Wolgemut, Michael, Maler, Hauptmeister der ältern fränkischen Schule, geb. 1434 zu Nürnberg, scheint sich in Flandern oder doch nach flandrischen Gemälden gebildet zu haben und gründete in Nürnberg, wo er zuerst 1473 urkundlich erwähnt wird, eine einflußreiche, vielbeschäftigte Malerwerkstätte, in die auch A. Dürer eintrat. Er starb 30. Nov. 1519 in Nürnberg. Aus Wolgemuts Atelier ging eine große Zahl von Schnitzaltären mit bemalten Flügeln hervor, welche zumeist handwerksmäßig mit Hilfe von Gesellen ausgeführt sind.
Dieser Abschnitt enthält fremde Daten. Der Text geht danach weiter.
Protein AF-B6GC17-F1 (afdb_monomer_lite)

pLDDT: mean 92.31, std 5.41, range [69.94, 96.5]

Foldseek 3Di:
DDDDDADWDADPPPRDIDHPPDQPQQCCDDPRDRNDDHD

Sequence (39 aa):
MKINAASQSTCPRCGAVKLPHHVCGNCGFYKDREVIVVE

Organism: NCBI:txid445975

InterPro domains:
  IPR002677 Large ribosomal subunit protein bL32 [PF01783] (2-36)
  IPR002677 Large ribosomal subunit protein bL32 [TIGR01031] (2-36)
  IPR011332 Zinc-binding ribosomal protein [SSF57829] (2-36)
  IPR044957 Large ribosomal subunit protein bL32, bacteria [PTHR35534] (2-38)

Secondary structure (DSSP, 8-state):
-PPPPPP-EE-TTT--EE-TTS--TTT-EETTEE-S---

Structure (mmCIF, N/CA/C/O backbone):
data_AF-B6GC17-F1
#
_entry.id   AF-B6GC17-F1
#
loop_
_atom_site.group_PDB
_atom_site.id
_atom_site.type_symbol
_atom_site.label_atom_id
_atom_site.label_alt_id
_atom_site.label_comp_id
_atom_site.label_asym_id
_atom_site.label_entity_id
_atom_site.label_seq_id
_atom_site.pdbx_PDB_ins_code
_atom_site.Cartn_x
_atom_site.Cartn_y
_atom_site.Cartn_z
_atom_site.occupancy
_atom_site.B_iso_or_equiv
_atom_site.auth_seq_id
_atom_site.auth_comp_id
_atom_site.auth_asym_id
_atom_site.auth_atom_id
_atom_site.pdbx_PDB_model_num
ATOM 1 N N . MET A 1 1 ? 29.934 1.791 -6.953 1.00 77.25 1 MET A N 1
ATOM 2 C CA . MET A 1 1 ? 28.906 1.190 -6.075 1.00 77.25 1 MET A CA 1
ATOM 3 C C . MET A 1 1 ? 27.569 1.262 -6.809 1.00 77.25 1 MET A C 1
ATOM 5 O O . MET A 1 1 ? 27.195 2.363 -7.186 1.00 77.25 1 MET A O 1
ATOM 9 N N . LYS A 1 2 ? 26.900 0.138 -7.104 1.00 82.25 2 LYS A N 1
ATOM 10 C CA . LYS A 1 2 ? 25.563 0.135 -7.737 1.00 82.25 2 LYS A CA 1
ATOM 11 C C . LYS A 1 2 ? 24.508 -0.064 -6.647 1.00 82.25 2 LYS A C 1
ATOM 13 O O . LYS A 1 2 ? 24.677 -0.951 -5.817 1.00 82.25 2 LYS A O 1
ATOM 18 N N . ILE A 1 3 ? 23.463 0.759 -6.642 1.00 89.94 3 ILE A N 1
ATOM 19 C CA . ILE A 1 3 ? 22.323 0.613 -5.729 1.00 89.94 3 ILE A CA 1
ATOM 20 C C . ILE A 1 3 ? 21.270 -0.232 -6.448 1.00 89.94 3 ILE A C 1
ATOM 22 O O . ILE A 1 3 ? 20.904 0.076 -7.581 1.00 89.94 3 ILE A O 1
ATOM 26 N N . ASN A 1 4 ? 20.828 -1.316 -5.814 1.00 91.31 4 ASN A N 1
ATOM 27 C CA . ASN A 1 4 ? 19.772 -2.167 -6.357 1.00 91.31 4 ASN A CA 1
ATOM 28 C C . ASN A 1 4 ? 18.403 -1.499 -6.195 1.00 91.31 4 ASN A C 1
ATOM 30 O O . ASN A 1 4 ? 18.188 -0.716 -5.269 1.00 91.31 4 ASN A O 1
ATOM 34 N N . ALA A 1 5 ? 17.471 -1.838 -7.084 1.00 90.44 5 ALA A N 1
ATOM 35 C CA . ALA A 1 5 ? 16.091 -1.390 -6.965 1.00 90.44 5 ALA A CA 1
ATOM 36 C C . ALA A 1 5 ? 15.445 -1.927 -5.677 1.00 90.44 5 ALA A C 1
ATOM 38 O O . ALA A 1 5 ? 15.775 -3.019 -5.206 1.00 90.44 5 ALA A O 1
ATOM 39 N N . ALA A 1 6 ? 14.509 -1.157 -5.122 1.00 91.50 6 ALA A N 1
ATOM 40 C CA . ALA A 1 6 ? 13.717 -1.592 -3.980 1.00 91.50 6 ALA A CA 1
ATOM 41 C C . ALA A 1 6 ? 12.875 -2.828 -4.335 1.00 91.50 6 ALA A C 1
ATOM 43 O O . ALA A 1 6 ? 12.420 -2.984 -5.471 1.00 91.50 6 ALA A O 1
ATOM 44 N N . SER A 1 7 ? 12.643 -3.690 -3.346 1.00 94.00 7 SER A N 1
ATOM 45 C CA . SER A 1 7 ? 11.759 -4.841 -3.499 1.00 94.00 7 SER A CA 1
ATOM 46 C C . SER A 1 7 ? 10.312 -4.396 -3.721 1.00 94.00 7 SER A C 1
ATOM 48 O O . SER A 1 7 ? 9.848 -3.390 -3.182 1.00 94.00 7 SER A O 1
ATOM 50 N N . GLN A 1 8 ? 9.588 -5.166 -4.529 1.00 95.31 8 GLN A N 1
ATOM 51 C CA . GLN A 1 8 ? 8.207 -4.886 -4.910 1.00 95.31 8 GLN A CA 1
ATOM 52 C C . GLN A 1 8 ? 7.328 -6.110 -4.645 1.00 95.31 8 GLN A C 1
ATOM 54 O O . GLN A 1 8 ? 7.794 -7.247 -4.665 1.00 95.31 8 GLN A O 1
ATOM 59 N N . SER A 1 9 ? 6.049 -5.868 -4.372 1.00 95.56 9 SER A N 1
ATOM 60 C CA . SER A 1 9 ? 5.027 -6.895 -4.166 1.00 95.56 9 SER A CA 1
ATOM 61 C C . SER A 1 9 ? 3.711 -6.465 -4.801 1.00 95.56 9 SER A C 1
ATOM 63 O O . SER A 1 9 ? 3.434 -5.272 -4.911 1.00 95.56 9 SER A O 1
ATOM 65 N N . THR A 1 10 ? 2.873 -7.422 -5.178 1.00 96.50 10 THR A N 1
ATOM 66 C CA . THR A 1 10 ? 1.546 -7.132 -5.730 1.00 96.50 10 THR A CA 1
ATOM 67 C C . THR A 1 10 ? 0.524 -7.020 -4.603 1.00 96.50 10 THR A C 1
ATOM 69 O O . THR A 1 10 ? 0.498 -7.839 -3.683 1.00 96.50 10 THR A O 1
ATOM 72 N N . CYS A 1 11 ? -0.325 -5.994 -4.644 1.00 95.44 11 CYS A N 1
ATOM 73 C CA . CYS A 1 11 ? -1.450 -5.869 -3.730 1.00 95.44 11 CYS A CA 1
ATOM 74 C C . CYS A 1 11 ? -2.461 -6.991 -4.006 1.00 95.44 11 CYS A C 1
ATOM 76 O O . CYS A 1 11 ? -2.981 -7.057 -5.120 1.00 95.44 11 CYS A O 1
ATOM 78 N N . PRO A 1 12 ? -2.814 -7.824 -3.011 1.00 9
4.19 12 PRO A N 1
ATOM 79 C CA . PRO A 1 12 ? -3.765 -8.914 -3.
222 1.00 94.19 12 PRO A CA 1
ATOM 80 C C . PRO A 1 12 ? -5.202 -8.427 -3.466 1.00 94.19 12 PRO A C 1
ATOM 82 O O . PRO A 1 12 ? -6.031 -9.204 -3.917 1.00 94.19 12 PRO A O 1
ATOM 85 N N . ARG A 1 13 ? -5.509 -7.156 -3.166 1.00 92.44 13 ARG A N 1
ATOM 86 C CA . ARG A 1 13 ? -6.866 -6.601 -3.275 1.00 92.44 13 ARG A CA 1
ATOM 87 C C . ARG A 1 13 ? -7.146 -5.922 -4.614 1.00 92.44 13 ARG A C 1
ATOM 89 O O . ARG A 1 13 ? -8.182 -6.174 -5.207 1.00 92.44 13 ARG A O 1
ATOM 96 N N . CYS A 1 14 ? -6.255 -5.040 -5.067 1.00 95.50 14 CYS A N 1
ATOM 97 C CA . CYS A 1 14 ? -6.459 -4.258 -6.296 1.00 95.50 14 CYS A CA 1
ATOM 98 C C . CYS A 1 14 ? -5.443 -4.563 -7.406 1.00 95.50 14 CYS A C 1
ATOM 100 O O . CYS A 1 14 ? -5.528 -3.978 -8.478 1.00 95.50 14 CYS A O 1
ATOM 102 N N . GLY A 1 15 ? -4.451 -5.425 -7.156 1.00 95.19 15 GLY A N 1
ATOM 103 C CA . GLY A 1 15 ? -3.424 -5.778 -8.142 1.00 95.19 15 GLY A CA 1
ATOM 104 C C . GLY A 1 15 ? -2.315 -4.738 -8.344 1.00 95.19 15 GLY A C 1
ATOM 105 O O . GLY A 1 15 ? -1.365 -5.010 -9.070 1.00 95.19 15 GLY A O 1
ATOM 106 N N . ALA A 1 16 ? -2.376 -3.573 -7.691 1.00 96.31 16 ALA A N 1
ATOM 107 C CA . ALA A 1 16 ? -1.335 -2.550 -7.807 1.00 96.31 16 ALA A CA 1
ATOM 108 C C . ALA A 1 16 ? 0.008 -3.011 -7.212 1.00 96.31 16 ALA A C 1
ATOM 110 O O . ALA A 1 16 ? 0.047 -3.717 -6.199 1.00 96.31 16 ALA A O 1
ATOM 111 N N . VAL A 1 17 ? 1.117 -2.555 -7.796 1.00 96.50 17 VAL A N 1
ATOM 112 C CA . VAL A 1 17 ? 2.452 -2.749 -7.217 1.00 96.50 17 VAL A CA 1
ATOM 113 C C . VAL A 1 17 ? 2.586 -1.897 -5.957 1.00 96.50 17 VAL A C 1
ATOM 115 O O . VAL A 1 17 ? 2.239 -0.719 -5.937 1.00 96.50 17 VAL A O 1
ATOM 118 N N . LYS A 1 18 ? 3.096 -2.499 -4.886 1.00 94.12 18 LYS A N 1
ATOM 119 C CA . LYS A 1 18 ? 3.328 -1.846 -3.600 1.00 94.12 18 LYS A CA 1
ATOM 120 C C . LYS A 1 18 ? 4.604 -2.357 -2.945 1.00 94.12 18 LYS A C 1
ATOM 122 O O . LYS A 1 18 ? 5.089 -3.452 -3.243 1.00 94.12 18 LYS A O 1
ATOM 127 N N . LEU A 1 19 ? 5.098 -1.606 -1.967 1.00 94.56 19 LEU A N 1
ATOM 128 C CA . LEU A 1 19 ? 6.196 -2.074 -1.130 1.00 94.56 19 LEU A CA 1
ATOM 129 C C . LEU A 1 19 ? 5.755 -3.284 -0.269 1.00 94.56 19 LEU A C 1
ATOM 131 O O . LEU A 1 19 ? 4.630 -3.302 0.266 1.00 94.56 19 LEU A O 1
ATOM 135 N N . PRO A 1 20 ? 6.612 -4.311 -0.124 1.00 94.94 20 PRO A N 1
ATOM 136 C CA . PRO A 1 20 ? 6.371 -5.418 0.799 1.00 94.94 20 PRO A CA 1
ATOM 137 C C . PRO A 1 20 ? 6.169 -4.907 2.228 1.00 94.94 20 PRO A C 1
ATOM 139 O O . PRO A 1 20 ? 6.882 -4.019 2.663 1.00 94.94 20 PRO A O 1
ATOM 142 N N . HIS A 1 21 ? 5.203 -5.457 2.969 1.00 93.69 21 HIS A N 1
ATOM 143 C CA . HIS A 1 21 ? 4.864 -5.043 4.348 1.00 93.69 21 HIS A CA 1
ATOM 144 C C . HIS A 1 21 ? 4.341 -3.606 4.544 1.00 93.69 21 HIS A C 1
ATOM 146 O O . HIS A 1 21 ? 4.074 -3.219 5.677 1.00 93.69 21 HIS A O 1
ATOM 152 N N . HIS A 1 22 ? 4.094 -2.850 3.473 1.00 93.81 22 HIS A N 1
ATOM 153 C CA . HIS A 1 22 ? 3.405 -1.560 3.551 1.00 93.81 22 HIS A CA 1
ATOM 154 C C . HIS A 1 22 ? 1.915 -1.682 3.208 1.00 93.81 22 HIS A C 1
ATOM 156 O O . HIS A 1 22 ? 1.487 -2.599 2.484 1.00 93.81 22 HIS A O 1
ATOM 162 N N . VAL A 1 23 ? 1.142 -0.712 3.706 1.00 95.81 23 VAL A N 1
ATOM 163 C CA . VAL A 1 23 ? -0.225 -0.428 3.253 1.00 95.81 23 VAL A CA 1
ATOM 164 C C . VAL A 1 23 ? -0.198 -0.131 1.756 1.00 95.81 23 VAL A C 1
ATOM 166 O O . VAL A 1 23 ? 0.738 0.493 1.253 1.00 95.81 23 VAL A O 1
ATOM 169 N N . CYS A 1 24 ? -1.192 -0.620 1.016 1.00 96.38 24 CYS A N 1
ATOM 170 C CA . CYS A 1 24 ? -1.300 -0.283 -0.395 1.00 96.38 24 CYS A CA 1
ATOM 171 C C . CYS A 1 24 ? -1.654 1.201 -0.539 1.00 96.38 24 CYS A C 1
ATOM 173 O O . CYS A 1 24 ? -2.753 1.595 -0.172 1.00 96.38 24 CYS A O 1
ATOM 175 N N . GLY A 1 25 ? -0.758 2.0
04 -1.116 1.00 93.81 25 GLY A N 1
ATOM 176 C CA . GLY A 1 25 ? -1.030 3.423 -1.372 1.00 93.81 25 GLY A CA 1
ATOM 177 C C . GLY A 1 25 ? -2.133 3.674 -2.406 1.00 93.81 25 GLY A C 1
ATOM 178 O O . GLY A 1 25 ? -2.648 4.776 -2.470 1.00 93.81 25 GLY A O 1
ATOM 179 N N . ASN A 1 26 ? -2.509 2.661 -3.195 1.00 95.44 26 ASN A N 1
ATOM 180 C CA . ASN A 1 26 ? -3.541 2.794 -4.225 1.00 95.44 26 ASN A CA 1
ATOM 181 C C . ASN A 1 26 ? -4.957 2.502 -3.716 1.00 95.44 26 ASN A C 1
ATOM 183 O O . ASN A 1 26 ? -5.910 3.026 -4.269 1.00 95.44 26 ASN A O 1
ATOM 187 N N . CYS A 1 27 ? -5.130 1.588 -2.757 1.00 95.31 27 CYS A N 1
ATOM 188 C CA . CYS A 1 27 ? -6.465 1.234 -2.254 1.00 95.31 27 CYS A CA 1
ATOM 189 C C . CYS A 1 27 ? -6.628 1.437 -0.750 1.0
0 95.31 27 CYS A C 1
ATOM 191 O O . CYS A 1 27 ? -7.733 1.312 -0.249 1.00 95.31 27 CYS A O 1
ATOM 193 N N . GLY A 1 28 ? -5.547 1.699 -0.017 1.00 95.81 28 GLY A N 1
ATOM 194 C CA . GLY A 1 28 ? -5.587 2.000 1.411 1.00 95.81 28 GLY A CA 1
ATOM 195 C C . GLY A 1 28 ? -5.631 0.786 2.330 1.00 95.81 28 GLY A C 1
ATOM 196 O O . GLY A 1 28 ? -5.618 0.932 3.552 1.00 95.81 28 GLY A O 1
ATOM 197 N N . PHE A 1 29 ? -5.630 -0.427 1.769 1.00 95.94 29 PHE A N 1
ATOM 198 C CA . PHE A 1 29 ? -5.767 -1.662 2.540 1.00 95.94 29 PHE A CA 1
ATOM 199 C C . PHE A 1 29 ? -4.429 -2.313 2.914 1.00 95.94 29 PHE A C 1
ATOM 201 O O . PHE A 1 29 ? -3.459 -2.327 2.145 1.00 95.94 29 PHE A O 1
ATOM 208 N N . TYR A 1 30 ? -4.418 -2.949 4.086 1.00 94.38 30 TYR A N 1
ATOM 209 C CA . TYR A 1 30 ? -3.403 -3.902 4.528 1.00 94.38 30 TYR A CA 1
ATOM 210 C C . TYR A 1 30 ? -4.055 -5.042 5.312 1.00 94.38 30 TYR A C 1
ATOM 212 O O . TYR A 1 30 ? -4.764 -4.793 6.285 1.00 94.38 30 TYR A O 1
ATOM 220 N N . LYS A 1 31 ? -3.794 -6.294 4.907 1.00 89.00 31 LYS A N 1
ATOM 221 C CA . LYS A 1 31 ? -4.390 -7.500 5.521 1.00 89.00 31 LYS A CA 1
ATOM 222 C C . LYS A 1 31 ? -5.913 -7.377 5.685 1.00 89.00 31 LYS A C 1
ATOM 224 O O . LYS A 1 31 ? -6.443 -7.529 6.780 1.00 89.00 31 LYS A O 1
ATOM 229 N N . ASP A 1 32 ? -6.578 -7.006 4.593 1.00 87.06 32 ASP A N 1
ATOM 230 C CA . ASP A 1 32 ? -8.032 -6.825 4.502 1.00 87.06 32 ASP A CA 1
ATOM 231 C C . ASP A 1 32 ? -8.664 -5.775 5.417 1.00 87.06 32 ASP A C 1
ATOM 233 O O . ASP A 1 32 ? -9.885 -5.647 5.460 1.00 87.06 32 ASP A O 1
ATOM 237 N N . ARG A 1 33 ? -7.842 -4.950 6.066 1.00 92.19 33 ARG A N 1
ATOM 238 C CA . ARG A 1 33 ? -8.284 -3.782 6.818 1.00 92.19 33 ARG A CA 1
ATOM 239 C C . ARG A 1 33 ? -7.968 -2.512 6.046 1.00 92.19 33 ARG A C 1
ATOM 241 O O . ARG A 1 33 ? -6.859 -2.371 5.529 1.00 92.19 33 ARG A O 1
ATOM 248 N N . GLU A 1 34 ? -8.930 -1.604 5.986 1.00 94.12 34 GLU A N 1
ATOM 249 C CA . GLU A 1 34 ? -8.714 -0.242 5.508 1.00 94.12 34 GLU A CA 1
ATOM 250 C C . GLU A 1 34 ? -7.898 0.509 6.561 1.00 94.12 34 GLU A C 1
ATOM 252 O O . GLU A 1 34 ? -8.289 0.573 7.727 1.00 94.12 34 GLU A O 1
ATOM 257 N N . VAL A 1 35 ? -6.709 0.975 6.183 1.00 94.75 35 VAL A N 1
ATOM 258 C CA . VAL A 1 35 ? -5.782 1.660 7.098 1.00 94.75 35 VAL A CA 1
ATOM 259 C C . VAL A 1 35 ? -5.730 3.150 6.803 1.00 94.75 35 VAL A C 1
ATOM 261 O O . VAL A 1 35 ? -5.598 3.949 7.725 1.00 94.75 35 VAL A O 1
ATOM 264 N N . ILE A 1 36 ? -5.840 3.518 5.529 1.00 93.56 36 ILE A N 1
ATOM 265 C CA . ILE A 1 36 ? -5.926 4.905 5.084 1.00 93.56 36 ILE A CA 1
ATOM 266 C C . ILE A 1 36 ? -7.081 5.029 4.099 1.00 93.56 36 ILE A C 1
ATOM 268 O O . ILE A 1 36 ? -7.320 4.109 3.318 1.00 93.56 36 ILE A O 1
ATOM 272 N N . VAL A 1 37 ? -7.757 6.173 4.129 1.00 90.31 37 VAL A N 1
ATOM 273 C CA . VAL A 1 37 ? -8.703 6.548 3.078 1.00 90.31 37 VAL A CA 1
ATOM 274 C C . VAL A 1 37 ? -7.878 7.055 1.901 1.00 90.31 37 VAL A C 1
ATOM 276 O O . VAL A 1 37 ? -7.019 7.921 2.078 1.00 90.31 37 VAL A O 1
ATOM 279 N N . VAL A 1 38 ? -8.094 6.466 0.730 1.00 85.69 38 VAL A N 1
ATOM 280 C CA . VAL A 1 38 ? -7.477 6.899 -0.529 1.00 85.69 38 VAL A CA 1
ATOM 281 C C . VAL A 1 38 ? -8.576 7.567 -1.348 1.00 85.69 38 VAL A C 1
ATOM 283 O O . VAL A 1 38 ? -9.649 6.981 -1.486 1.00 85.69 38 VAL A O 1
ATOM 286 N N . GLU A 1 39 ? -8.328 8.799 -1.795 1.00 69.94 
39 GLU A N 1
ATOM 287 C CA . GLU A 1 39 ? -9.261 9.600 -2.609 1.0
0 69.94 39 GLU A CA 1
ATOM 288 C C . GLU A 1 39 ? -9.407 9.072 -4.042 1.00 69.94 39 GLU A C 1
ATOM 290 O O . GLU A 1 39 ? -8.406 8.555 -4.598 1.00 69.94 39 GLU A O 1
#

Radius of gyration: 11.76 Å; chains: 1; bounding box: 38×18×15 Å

Die hervorragendsten sind vier Flügel mit Darstellungen aus der Geschichte Christi von 1465 (in der Münchener Pinakothek), der Altar der Marienkirche zu Zwickau mit Szenen aus der Jugend und der Passion Christi und der Peringsdörffersche Altar in der Moritzkapelle zu Nürnberg mit acht männlichen und weiblichen Heiligen und Szenen aus der Legende des heil. Veit. Sein Hauptwerk sind die Gemälde in der Ratsstube zu Goslar, Szenen aus der Kindheit Christi an der Decke und Gestalten von Kaisern und Sibyllen an den Wänden. Er hat auch Bildnisse gemalt. Auch in seinen bessern, von ihm eigenhändig ausgeführten Gemälden erscheint er als ein den flandrischen Malern sowohl in der Feinheit der Ausführung als der Empfindung nachstehender Künstler; die Formen pflegen eckig zu sein, die Typen ziemlich einförmig und bisweilen von übertriebener Häßlichkeit. W. zeichnete auch für den Holzschnitt, unter anderm für die Illustrationen in der »Schedelschen Weltchronik« (Nürnb. 1493), die den Anstoß zur raschen Fortentwickelung dieser Kunst durch und unter A. Dürer gegeben haben. In Kupfer gestochen hat W. nicht. Vgl. Riehl, Die Gemälde Dürers und Wolgemuts in Reproduktionen (Nürnb. 1885 ff.).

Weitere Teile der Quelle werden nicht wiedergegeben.